En el camino a casa, aún tomadas de la mano, ella le dijo, reflexiva:
–Pues será lo que sea, pero ese grillito ya no podía brincar ni saltar de una planta a otra sin sus piernitas. Tal vez es lo mejor que le pudo pasar, ¿no crees? Quedó envueltito y arrullado–
Sin esperar la respuesta de su hermana, continuó su breve monólogo interno: –Cuando sea vieja e inútil, cuando ya no pueda brincar como el grillito, prométeme que me vas a envolver en un capullito para quedarme así, quietecita…
…
Sollozó una vez más e imaginó de nuevo la mano arrugada de su hermana en la suya. Bajó del taxi que justo entraba a su barrio y buscó el cesto de basura más cercano. De la bolsa de su vestido sacó una pequeña jeringa usada y sin mirarla siquiera, la lanzó dentro.
–Fue un acto piadoso. –Dijo en voz baja, y luego subió levemente el tono: –¡Fue un acto piadoso, hermana! Tenía que cumplir mi promesa pero también cobrarme la afrenta: ¡El terreno del río era mío, era mío, y tú me lo robaste!

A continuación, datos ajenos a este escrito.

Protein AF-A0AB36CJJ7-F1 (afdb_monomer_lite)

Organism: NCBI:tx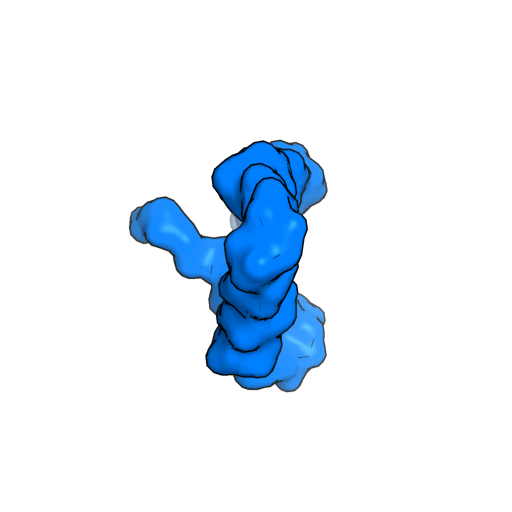id1705

Foldseek 3Di:
DPPCLLVVVCVVVVHDSVVSVCVLCVCVVVVPPSVVVSVVSVVPDPPDDPPD

Secondary structure (DSSP, 8-state):
-TT-HHHHHHHHHT--HHHHHHHHHHHHHTT--HHHHHHHHHHHSPP-----

Structure (mmCIF, N/CA/C/O backbone):
data_AF-A0AB36CJJ7-F1
#
_entry.id   AF-A0AB36CJJ7-F1
#
loop_
_atom_site.group_PDB
_atom_site.id
_atom_site.type_symbol
_atom_site.label_atom_id
_atom_site.label_alt_id
_atom_site.label_comp_id
_atom_site.label_asym_id
_atom_site.label_entity_id
_atom_site.label_seq_id
_atom_site.pdbx_PDB_ins_code
_atom_site.Cartn_x
_atom_site.Cartn_y
_atom_site.Cartn_z
_atom_site.occupancy
_atom_site.B_iso_or_equiv
_atom_site.auth_seq_id
_atom_site.auth_comp_id
_atom_site.auth_asym_id
_atom_site.auth_atom_id
_atom_site.pdbx_PDB_model_num
ATOM 1 N N . MET A 1 1 ? 6.461 0.063 11.878 1.00 46.03 1 MET A N 1
ATOM 2 C CA . MET A 1 1 ? 6.099 -0.831 10.757 1.00 46.03 1 MET A CA 1
ATOM 3 C C . MET A 1 1 ? 5.618 0.043 9.609 1.00 46.03 1 MET A C 1
ATOM 5 O O . MET A 1 1 ? 4.596 0.694 9.768 1.00 46.03 1 MET A O 1
ATOM 9 N N . LEU A 1 2 ? 6.347 0.114 8.492 1.00 44.72 2 LEU A N 1
ATOM 10 C CA . LEU A 1 2 ? 5.755 0.598 7.238 1.00 44.72 2 LEU A CA 1
ATOM 11 C C . LEU A 1 2 ? 4.744 -0.478 6.807 1.00 44.72 2 LEU A C 1
ATOM 13 O O . LEU A 1 2 ? 5.133 -1.640 6.724 1.00 44.72 2 LEU A O 1
ATOM 17 N N . GLY A 1 3 ? 3.466 -0.144 6.607 1.00 58.22 3 GLY A N 1
ATOM 18 C CA . GLY A 1 3 ? 2.475 -1.132 6.142 1.00 58.22 3 GLY A CA 1
ATOM 19 C C . GLY A 1 3 ? 1.283 -1.424 7.059 1.00 58.22 3 GLY A C 1
ATOM 20 O O . GLY A 1 3 ? 0.645 -2.458 6.901 1.00 58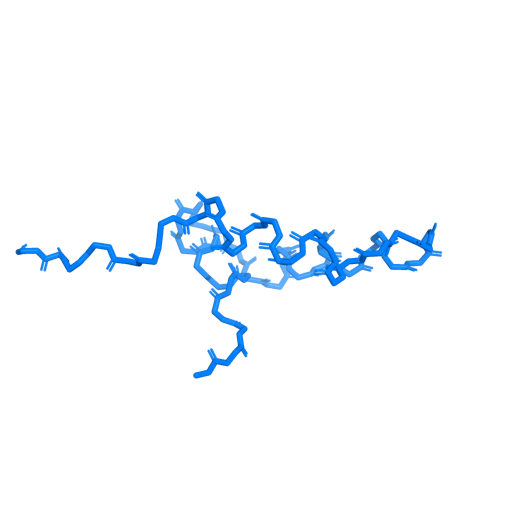.22 3 GLY A O 1
ATOM 21 N N . GLY A 1 4 ? 0.922 -0.516 7.967 1.00 68.88 4 GLY A N 1
ATOM 22 C CA . GLY A 1 4 ? -0.359 -0.582 8.684 1.00 68.88 4 GLY A CA 1
ATOM 23 C C . GLY A 1 4 ? -1.569 -0.109 7.867 1.00 68.88 4 GLY A C 1
ATOM 24 O O . GLY A 1 4 ? -2.675 -0.140 8.381 1.00 68.88 4 GLY A O 1
ATOM 25 N N . VAL A 1 5 ? -1.392 0.338 6.615 1.00 76.38 5 VAL A N 1
ATOM 26 C CA . VAL A 1 5 ? -2.463 0.970 5.817 1.00 76.38 5 VAL A CA 1
ATOM 27 C C . VAL A 1 5 ? -3.572 -0.021 5.460 1.00 76.38 5 VAL A C 1
ATOM 29 O O . VAL A 1 5 ? -4.742 0.259 5.689 1.00 76.38 5 VAL A O 1
ATOM 32 N N . CYS A 1 6 ? -3.223 -1.206 4.947 1.00 79.81 6 CYS A N 1
ATOM 33 C CA . CYS A 1 6 ? -4.231 -2.211 4.590 1.00 79.81 6 CYS A CA 1
ATOM 34 C C . CYS A 1 6 ? -4.987 -2.712 5.827 1.00 79.81 6 CYS A C 1
ATOM 36 O O . CYS A 1 6 ? -6.206 -2.831 5.780 1.00 79.81 6 CYS A O 1
ATOM 38 N N . SER A 1 7 ? -4.275 -2.951 6.932 1.00 79.19 7 SER A N 1
ATOM 39 C CA . SER A 1 7 ? -4.887 -3.350 8.202 1.00 79.19 7 SER A CA 1
ATOM 40 C C . SER A 1 7 ? -5.721 -2.224 8.817 1.00 79.19 7 SER A C 1
ATOM 42 O O . SER A 1 7 ? -6.820 -2.475 9.276 1.00 79.19 7 SER A O 1
ATOM 44 N N . GLY A 1 8 ? -5.270 -0.970 8.748 1.00 79.19 8 GLY A N 1
ATOM 45 C CA . GLY A 1 8 ? -6.012 0.181 9.265 1.00 79.19 8 GLY A CA 1
ATOM 46 C C . GLY A 1 8 ? -7.303 0.453 8.491 1.00 79.19 8 GLY A C 1
ATOM 47 O O . GLY A 1 8 ? -8.335 0.729 9.094 1.00 79.19 8 GLY A O 1
ATOM 48 N N . ILE A 1 9 ? -7.280 0.317 7.160 1.00 79.00 9 ILE A N 1
ATOM 49 C CA . ILE A 1 9 ? -8.495 0.407 6.335 1.00 79.00 9 ILE A CA 1
ATOM 50 C C . ILE A 1 9 ? -9.437 -0.765 6.642 1.00 79.00 9 ILE A C 1
ATOM 52 O O . ILE A 1 9 ? -10.648 -0.570 6.743 1.00 79.00 9 ILE A O 1
ATOM 56 N N . ALA A 1 10 ? -8.890 -1.972 6.798 1.00 83.06 10 ALA A N 1
ATOM 57 C CA . ALA A 1 10 ? -9.652 -3.163 7.154 1.00 83.06 10 ALA A CA 1
ATOM 58 C C . ALA A 1 10 ? -10.351 -3.010 8.516 1.00 83.06 10 ALA A C 1
ATOM 60 O O . ALA A 1 10 ? -11.555 -3.248 8.598 1.00 83.06 10 ALA A O 1
ATOM 61 N N . ASP A 1 11 ? -9.644 -2.505 9.529 1.00 82.81 11 ASP A N 1
ATOM 62 C CA . ASP A 1 11 ? -10.177 -2.246 10.870 1.00 82.81 11 ASP A CA 1
ATOM 63 C C . ASP A 1 11 ? -11.291 -1.185 10.848 1.00 82.81 11 ASP A C 1
ATOM 65 O O . ASP A 1 11 ? -12.346 -1.383 11.449 1.00 82.81 11 ASP A O 1
ATOM 69 N N . LEU A 1 12 ? -11.110 -0.086 10.101 1.00 81.06 12 LEU A N 1
ATOM 70 C CA . LEU A 1 12 ? -12.130 0.966 9.954 1.00 81.06 12 LEU A CA 1
ATOM 71 C C . LEU A 1 12 ? -13.399 0.474 9.248 1.00 81.06 12 LEU A C 1
ATOM 73 O O . LEU A 1 12 ? -14.498 0.955 9.522 1.00 81.06 12 LEU A O 1
ATOM 77 N N . ARG A 1 13 ? -13.249 -0.458 8.304 1.00 79.25 13 ARG A N 1
ATOM 78 C CA . ARG A 1 13 ? -14.356 -1.007 7.512 1.00 79.25 13 ARG A CA 1
ATOM 79 C C . ARG A 1 13 ? -14.948 -2.281 8.130 1.00 79.25 13 ARG A C 1
ATOM 81 O O . ARG A 1 13 ? -15.949 -2.774 7.615 1.00 79.25 13 ARG A O 1
ATOM 88 N N . GLY A 1 14 ? -14.332 -2.839 9.175 1.00 81.50 14 GLY A N 1
ATOM 89 C CA . GLY A 1 14 ? -14.666 -4.165 9.707 1.00 81.50 14 GLY A CA 1
ATOM 90 C C . GLY A 1 14 ? -14.532 -5.278 8.659 1.00 81.50 14 GLY A C 1
ATOM 91 O O . GLY A 1 14 ? -15.323 -6.217 8.643 1.00 81.50 14 GLY A O 1
ATOM 92 N N . SER A 1 15 ? -13.600 -5.129 7.717 1.00 82.12 15 SER A N 1
ATOM 93 C CA . SER A 1 15 ? -13.386 -6.051 6.593 1.00 82.12 15 SER A CA 1
ATOM 94 C C . SER A 1 15 ? -12.106 -6.863 6.777 1.00 82.12 15 SER A C 1
ATOM 96 O O . SER A 1 15 ? -11.238 -6.487 7.553 1.00 82.12 15 SER A O 1
ATOM 98 N N . ASP A 1 16 ? -11.959 -7.968 6.043 1.00 86.31 16 ASP A N 1
ATOM 99 C CA . ASP A 1 16 ? -10.742 -8.784 6.096 1.00 86.31 16 ASP A CA 1
ATOM 100 C C . ASP A 1 16 ? -9.549 -8.042 5.438 1.00 86.31 16 ASP A C 1
ATOM 102 O O . ASP A 1 16 ? -9.646 -7.622 4.274 1.00 86.31 16 ASP A O 1
ATOM 106 N N . PRO A 1 17 ? -8.400 -7.903 6.129 1.00 83.44 17 PRO A N 1
ATOM 107 C CA . PRO A 1 17 ? -7.192 -7.290 5.578 1.00 83.44 17 PRO A CA 1
ATOM 108 C C . PRO A 1 17 ? -6.692 -7.929 4.276 1.00 83.44 17 PRO A C 1
ATOM 110 O O . PRO A 1 17 ? -6.114 -7.233 3.437 1.00 83.44 17 PRO A O 1
ATOM 113 N N . ASN A 1 18 ? -6.907 -9.229 4.063 1.00 85.31 18 ASN A N 1
ATOM 114 C CA . ASN A 1 18 ? -6.502 -9.916 2.836 1.00 85.31 18 ASN A CA 1
ATOM 115 C C . ASN A 1 18 ? -7.322 -9.471 1.623 1.00 85.31 18 ASN A C 1
ATOM 117 O O . ASN A 1 18 ? -6.769 -9.371 0.526 1.00 85.31 18 ASN A O 1
ATOM 121 N N . VAL A 1 19 ? -8.600 -9.132 1.814 1.00 86.62 19 VAL A N 1
ATOM 122 C CA . VAL A 1 19 ? -9.440 -8.579 0.743 1.00 86.62 19 VAL A CA 1
ATOM 123 C C . VAL A 1 19 ? -8.936 -7.191 0.351 1.00 86.62 19 VAL A C 1
ATOM 125 O O . VAL A 1 19 ? -8.763 -6.916 -0.836 1.00 86.62 19 VAL A O 1
ATOM 128 N N . ILE A 1 20 ? -8.611 -6.337 1.328 1.00 86.75 20 ILE A N 1
ATOM 129 C CA . ILE A 1 20 ? -8.021 -5.013 1.065 1.00 86.75 20 ILE A CA 1
ATOM 130 C C . ILE A 1 20 ? -6.684 -5.155 0.324 1.00 86.75 20 ILE A C 1
ATOM 132 O O . ILE A 1 20 ? -6.454 -4.474 -0.675 1.00 86.75 20 ILE A O 1
ATOM 136 N N . ARG A 1 21 ? -5.815 -6.077 0.757 1.00 87.19 21 ARG A N 1
ATOM 137 C CA . ARG A 1 21 ? -4.521 -6.330 0.100 1.00 87.19 21 ARG A CA 1
ATOM 138 C C . ARG A 1 21 ? -4.685 -6.783 -1.347 1.00 87.19 21 ARG A C 1
ATOM 140 O O . ARG A 1 21 ? -3.935 -6.310 -2.195 1.00 87.19 21 ARG A O 1
ATOM 147 N N . PHE A 1 22 ? -5.657 -7.645 -1.645 1.00 87.88 22 PHE A N 1
ATOM 148 C CA . PHE A 1 22 ? -5.935 -8.066 -3.019 1.00 87.88 22 PHE A CA 1
ATOM 149 C C . PHE A 1 22 ? -6.249 -6.864 -3.921 1.00 87.88 22 PHE A C 1
ATOM 151 O O . PHE A 1 22 ? -5.628 -6.700 -4.971 1.00 87.88 22 PHE A O 1
ATOM 158 N N . TRP A 1 23 ? -7.133 -5.971 -3.471 1.00 85.75 23 TRP A N 1
ATOM 159 C CA . TRP A 1 23 ? -7.495 -4.761 -4.216 1.00 85.75 23 TRP A CA 1
ATOM 160 C C . TRP A 1 23 ? -6.364 -3.738 -4.334 1.00 85.75 23 TRP A C 1
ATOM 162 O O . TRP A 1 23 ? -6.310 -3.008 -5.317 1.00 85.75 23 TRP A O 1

Y sin decir más, se fue caminando a casa con sus dos lágrimas secas.
Más…
Intento hacer un ejercicio de balance entre descripción y acción porque el cuento, desde mi punto de vista, es justamente esta búsqueda: acciones concretas y personajes contundentes. Los mejores que he leído consiguen atraparte en un escenario determinado, pero con situaciones bien puntuales.
Espero estar puliendo esto en el futuro…
La Foto
Me encontré esta pierna de grillo hace unos días en el exterior de la casa. Ya no sé si ella me inspiró a pensar su historia o si me dio elementos para parte de este cuento, pero es un hecho que me “habló” para decirme algo.
abril 24, 2023 @ 12:48 am
¡Qué buen relato!…te hace reflexionar sobre la existencia de sentimientos que son aún más fuertes que el propio amor que “debe” existir entre herman@s.
abril 24, 2023 @ 1:20 am
Yo creo que sí hay amor, pero TAMBIÉN hay otros sentimientos, y estos se meten en una especie de licuadora emocional, de la que salen nuestras historias de vida. Gracias por el comentario, Julius!
abril 23, 2023 @ 3:02 pm
La piernita en la foto es de saltamontes, en fin como sea, es muy parecido…
Me atrapo la historia, la forma, la trama, el tema tan de todos
abril 23, 2023 @ 3:52 pm
Tienes toda la razón! El encargado de la postproducción fue el culpable, :-p jaja. Gracias por tu comentario, Noé. Sí, historias de todos en nuestro desorden y emociones. Abrazo!